═══ PROVIDED DATA
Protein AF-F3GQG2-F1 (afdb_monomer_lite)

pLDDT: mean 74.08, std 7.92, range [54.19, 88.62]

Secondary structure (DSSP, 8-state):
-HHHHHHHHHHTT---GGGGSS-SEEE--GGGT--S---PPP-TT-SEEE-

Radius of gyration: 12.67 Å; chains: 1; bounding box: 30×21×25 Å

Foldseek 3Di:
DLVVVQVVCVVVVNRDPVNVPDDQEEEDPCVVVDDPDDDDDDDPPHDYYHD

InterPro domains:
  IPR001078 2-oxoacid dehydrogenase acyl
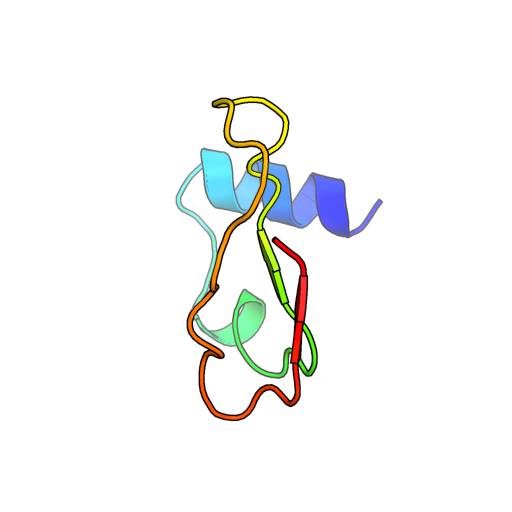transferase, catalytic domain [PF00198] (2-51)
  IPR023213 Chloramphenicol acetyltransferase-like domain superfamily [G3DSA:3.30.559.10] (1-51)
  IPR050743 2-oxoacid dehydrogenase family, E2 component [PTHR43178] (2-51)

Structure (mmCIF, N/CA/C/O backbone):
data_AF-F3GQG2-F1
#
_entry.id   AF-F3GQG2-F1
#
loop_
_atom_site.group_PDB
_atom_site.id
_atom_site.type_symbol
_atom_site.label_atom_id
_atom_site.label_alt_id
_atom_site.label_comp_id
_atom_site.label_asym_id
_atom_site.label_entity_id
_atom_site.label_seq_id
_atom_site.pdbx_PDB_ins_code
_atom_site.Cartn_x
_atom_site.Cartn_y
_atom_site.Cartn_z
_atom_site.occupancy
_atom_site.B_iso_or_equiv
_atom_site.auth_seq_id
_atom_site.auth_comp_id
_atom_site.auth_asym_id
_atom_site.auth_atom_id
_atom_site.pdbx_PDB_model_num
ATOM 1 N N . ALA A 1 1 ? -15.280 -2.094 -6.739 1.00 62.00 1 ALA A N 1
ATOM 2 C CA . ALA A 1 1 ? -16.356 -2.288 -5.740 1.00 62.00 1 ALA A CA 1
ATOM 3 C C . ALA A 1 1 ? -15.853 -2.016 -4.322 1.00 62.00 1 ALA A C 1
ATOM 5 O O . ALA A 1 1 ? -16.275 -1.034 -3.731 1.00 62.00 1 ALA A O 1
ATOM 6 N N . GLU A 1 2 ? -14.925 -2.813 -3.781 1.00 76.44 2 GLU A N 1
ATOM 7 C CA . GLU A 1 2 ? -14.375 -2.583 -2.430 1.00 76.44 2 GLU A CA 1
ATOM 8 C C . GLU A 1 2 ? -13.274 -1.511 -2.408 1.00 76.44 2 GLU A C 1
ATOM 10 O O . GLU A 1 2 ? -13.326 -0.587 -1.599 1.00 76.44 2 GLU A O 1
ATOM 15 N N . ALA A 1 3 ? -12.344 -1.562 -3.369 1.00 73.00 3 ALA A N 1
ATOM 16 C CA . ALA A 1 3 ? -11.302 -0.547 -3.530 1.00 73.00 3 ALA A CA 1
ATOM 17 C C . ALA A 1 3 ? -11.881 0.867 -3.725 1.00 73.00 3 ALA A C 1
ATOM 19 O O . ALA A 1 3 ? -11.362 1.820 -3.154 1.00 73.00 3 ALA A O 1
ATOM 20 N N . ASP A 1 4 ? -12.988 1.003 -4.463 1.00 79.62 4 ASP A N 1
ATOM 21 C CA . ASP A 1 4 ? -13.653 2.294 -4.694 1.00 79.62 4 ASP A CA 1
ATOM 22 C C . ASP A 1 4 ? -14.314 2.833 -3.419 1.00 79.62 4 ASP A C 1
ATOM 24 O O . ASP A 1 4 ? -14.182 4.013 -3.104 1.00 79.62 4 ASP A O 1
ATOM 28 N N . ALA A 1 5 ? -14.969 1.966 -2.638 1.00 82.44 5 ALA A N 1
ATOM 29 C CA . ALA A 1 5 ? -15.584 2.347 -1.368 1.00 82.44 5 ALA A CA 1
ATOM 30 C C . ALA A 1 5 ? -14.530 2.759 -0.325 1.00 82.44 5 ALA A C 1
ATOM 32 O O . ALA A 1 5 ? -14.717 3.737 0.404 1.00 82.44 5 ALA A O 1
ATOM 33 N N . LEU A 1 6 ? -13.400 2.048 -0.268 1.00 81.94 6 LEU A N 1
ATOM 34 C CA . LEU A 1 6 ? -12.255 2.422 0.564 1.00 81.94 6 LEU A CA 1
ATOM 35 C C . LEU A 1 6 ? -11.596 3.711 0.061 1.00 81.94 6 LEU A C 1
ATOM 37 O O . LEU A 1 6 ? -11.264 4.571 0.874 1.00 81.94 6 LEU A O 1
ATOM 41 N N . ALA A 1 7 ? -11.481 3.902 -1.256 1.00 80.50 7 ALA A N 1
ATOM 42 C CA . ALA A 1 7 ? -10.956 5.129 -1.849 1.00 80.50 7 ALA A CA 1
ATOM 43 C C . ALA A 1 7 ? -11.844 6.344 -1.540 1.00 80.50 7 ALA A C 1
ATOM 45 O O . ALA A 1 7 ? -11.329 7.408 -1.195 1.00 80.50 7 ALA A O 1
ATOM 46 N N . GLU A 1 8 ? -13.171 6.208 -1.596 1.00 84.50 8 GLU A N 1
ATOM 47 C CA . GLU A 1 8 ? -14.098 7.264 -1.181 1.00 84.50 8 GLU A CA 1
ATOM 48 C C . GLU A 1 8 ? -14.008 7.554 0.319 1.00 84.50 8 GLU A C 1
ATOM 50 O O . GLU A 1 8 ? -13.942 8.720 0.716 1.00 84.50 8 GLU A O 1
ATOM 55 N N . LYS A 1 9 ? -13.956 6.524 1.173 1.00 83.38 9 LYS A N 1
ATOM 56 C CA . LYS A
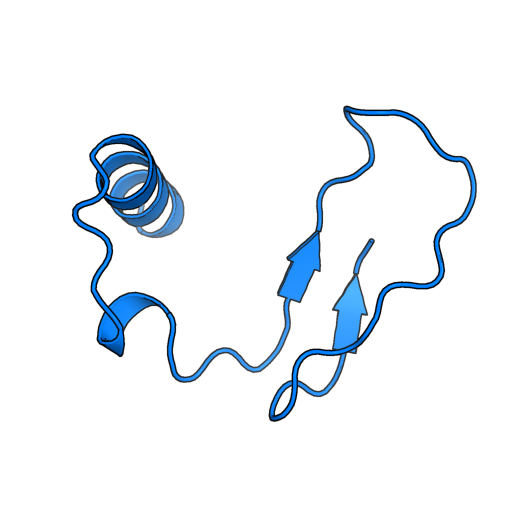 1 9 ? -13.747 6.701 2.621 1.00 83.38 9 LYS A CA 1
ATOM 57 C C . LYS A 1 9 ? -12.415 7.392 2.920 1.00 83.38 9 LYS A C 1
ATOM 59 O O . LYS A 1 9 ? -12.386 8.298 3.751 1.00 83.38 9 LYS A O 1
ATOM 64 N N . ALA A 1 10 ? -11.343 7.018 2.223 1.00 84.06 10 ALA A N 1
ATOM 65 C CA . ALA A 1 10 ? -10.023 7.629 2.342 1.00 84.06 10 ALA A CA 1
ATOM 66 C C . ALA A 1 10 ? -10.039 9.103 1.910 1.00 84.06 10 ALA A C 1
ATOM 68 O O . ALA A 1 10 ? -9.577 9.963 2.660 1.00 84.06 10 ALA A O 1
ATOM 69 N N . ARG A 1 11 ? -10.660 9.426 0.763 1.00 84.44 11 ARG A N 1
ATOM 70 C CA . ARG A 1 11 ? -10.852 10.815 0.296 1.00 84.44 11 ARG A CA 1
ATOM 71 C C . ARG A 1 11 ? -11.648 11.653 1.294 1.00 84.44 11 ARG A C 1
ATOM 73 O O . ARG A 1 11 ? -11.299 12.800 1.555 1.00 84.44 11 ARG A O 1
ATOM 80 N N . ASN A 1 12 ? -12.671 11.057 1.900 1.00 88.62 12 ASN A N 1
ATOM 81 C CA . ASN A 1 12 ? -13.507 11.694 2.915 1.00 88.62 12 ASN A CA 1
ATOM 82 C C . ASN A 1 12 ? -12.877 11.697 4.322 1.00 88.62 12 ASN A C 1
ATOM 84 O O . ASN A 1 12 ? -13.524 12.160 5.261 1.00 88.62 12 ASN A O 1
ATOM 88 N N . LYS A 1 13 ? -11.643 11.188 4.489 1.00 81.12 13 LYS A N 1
══════
* WHAT TO PRODUCE
In the data above, find each line that has the word "oxoacid" and copy it out.

* RESPONSE BOX
  IPR001078 2-oxoacid dehydrogenase acyl
  IPR050743 2-oxoacid dehydrogenase family, E2 component [PTHR43178] (2-51)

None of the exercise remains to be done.